Drinks to Avoid During a Flare
Three categories of beverages consistently make gastritis worse:
- Alcohol. It directly damages the stomach lining and is one of the recognized causes of gastritis in the first place. Even moderate drinking can delay healing.
- Caffeinated drinks. Coffee, energy drinks, and strong black or green tea all stimulate acid production. Johns Hopkins Medicine lists caffeine among the substances that cause discomfort in people with gastritis.
- Carbonated beverages. The gas from carbonation can increase bloating and put pressure on an irritated stomach. Sugary sodas add another layer of irritation.
Citrus juices, tomato juice, and highly acidic sports drinks also fall into the “avoid” category. If you’re unsure about a specific drink, check the label for citric acid, which is added to many flavored beverages as a preservative.

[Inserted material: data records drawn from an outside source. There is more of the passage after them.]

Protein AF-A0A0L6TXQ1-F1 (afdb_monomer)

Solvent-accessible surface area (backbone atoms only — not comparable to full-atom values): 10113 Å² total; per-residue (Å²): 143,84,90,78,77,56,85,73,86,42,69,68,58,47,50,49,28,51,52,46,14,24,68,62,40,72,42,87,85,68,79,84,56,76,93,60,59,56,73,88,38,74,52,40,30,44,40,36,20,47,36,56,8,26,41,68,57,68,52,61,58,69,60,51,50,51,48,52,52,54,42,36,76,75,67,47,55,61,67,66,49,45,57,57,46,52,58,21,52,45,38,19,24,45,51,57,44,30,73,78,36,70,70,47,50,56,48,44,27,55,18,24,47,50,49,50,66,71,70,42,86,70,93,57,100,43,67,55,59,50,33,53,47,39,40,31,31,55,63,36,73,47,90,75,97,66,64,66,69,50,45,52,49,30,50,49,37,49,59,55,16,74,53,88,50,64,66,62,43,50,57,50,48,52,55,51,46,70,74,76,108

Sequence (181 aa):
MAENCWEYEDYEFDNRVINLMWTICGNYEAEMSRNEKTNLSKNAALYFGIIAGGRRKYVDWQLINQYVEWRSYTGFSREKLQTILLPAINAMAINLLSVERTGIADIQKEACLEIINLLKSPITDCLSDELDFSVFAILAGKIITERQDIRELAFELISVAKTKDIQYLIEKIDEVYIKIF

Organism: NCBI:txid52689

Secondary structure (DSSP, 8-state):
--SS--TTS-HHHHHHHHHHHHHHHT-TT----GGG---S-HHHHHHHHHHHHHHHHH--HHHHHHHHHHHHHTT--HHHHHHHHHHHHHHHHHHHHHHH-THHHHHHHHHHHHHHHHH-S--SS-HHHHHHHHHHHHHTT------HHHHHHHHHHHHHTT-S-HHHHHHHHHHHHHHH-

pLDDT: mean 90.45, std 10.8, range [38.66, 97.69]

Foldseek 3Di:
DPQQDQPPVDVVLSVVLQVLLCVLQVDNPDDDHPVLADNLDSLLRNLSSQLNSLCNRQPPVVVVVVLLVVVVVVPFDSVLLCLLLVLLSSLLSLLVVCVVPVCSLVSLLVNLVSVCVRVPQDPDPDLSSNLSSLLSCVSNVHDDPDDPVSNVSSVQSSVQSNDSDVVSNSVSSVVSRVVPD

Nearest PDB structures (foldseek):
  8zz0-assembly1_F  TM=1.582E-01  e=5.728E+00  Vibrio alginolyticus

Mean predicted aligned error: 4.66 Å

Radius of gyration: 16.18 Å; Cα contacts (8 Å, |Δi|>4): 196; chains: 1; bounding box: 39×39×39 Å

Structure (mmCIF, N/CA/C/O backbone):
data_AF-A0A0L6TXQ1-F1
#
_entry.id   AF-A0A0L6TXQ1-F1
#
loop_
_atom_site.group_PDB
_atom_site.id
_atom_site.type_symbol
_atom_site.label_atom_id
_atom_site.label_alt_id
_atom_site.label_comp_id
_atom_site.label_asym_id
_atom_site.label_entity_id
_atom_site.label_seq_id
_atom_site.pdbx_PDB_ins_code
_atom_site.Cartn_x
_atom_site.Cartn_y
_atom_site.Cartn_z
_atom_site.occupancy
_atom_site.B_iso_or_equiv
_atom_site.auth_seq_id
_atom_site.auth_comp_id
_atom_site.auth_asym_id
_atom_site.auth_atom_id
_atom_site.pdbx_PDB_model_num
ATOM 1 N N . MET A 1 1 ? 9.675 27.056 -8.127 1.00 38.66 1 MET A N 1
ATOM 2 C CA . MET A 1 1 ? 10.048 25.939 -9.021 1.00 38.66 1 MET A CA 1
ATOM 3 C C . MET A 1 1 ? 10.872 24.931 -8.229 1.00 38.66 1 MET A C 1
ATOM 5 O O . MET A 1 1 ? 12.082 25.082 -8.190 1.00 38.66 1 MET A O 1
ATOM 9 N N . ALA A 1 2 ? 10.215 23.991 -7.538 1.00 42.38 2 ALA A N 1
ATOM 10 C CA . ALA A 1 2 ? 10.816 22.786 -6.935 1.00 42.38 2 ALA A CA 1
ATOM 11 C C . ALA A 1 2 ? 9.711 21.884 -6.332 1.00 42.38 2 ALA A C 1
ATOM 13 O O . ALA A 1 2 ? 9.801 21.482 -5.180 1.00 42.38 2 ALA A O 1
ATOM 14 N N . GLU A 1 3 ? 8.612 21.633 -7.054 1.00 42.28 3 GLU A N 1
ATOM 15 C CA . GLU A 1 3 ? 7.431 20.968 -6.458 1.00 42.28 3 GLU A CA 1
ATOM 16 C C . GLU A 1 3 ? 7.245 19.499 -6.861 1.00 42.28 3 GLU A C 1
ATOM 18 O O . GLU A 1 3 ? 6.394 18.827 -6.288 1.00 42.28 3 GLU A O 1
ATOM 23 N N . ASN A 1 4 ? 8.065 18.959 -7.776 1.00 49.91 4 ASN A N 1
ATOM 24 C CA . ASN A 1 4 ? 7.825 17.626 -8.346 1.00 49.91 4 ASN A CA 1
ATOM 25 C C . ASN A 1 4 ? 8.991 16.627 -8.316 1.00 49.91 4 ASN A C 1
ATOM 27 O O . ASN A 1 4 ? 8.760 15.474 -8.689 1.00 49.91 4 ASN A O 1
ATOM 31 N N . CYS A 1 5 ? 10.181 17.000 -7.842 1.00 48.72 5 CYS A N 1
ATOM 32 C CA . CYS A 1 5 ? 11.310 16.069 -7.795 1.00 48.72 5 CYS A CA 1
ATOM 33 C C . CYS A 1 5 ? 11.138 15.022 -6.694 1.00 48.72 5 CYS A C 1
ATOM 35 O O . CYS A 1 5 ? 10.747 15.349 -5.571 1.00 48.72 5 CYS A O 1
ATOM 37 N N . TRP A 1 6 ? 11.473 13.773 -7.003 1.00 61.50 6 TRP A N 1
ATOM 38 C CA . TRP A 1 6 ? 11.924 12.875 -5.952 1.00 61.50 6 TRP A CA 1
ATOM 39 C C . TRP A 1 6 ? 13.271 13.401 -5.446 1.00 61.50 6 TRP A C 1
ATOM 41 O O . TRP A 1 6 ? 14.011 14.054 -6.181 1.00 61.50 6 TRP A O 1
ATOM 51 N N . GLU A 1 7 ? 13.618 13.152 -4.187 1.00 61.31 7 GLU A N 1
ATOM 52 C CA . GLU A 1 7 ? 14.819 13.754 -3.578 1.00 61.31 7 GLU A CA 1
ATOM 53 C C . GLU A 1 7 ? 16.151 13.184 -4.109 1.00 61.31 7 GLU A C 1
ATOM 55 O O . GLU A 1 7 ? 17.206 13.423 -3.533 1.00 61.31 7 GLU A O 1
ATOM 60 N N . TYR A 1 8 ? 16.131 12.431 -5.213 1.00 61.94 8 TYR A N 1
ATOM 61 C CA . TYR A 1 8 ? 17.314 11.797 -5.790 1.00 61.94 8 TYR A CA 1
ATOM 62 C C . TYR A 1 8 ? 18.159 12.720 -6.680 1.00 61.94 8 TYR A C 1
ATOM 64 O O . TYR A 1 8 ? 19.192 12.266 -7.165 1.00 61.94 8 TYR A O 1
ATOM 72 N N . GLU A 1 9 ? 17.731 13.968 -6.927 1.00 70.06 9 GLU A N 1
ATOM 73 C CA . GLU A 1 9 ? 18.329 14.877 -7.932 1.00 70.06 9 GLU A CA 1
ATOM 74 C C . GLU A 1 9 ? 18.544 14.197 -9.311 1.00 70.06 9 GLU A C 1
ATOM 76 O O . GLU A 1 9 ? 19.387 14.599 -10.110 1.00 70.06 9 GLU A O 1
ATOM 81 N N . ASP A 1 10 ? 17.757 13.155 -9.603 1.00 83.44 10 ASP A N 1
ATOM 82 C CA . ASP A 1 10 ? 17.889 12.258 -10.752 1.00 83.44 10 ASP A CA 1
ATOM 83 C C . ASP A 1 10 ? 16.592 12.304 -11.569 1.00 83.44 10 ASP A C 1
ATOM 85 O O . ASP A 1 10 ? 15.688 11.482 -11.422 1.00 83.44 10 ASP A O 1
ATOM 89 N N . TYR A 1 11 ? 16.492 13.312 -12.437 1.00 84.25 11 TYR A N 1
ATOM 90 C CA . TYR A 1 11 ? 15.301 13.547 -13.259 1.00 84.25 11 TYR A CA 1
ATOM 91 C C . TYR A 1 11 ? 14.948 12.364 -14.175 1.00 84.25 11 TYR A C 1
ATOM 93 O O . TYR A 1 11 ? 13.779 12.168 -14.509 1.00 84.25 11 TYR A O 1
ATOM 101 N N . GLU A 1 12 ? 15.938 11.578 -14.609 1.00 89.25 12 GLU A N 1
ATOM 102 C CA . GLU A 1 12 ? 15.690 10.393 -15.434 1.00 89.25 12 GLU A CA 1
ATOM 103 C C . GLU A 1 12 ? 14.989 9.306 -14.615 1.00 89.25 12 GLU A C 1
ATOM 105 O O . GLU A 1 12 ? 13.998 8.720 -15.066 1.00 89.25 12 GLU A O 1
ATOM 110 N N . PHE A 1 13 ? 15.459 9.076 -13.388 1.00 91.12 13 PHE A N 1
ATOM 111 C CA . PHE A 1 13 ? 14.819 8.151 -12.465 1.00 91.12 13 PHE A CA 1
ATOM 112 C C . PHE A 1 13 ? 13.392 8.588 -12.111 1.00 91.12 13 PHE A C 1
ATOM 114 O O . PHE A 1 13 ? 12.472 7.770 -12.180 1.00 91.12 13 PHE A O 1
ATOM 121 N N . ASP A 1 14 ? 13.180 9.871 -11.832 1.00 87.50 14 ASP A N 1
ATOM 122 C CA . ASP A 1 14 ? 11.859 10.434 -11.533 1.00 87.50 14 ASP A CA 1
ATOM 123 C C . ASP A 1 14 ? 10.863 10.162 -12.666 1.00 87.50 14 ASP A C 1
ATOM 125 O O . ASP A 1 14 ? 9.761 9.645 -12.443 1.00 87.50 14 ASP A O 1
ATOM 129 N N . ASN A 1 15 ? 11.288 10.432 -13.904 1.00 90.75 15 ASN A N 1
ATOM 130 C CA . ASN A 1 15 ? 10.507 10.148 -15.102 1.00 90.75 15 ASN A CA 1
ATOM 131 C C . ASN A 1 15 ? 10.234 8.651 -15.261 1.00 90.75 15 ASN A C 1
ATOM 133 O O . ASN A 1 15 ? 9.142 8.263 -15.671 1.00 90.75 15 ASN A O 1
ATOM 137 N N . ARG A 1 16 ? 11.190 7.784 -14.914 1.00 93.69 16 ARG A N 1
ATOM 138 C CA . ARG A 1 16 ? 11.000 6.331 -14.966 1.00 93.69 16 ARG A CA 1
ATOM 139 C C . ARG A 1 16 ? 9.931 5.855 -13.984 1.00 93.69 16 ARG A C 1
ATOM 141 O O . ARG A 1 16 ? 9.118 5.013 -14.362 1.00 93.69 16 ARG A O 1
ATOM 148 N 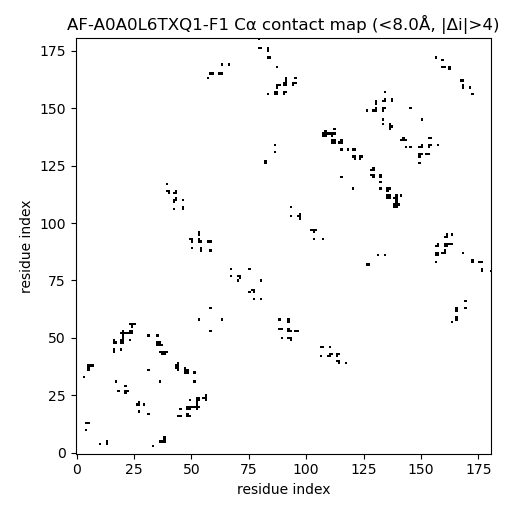N . VAL A 1 17 ? 9.904 6.384 -12.760 1.00 94.81 17 VAL A N 1
ATOM 149 C CA . VAL A 1 17 ? 8.871 6.029 -11.773 1.00 94.81 17 VAL A CA 1
ATOM 150 C C . VAL A 1 17 ? 7.486 6.485 -12.248 1.00 94.81 17 VAL A C 1
ATOM 152 O O . VAL A 1 17 ? 6.529 5.713 -12.187 1.00 94.81 17 VAL A O 1
ATOM 155 N N . ILE A 1 18 ? 7.383 7.699 -12.799 1.00 93.81 18 ILE A N 1
ATOM 156 C CA . ILE A 1 18 ? 6.128 8.229 -13.356 1.00 93.81 18 ILE A CA 1
ATOM 157 C C . ILE A 1 18 ? 5.669 7.400 -14.566 1.00 93.81 18 ILE A C 1
ATOM 159 O O . ILE A 1 18 ? 4.516 6.976 -14.627 1.00 93.81 18 ILE A O 1
ATOM 163 N N . ASN A 1 19 ? 6.576 7.080 -15.492 1.00 95.06 19 ASN A N 1
ATOM 164 C CA . ASN A 1 19 ? 6.275 6.236 -16.651 1.00 95.06 19 ASN A CA 1
ATOM 165 C C . ASN A 1 19 ? 5.792 4.839 -16.238 1.00 95.06 19 ASN A C 1
ATOM 167 O O . ASN A 1 19 ? 4.913 4.268 -16.888 1.00 95.06 19 ASN A O 1
ATOM 171 N N . LEU A 1 20 ? 6.341 4.282 -15.154 1.00 95.06 20 LEU A N 1
ATOM 172 C CA . LEU A 1 20 ? 5.896 3.005 -14.601 1.00 95.06 20 LEU A CA 1
ATOM 173 C C . LEU A 1 20 ? 4.458 3.099 -14.075 1.00 95.06 20 LEU A C 1
ATOM 175 O O . LEU A 1 20 ? 3.632 2.253 -14.422 1.00 95.06 20 LEU A O 1
ATOM 179 N N . MET A 1 21 ? 4.142 4.151 -13.314 1.00 97.19 21 MET A N 1
ATOM 180 C CA . MET A 1 21 ? 2.779 4.435 -12.860 1.00 97.19 21 MET A CA 1
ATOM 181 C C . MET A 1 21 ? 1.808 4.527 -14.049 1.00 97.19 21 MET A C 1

A Practical Drinking Schedule
During an active gastritis flare, structure your fluid intake around these principles: sip water throughout the day, keep beverages at room temperature or slightly warm, and introduce other drinks one at a time so you can identify anything that bothers you. A simple daily pattern might look like water between meals, ginger or chamomile tea in the morning and evening, a cup of bone broth with lunch or dinner, and diluted pear juice if you want something with flavor.
As your symptoms improve, you can gradually reintroduce other beverages. Many people find they can tolerate small amounts of decaf coffee or diluted low-acid juice once the inflammation has settled. Pay attention to how your stomach responds in the hour after drinking something new, since that’s when irritation typically shows up.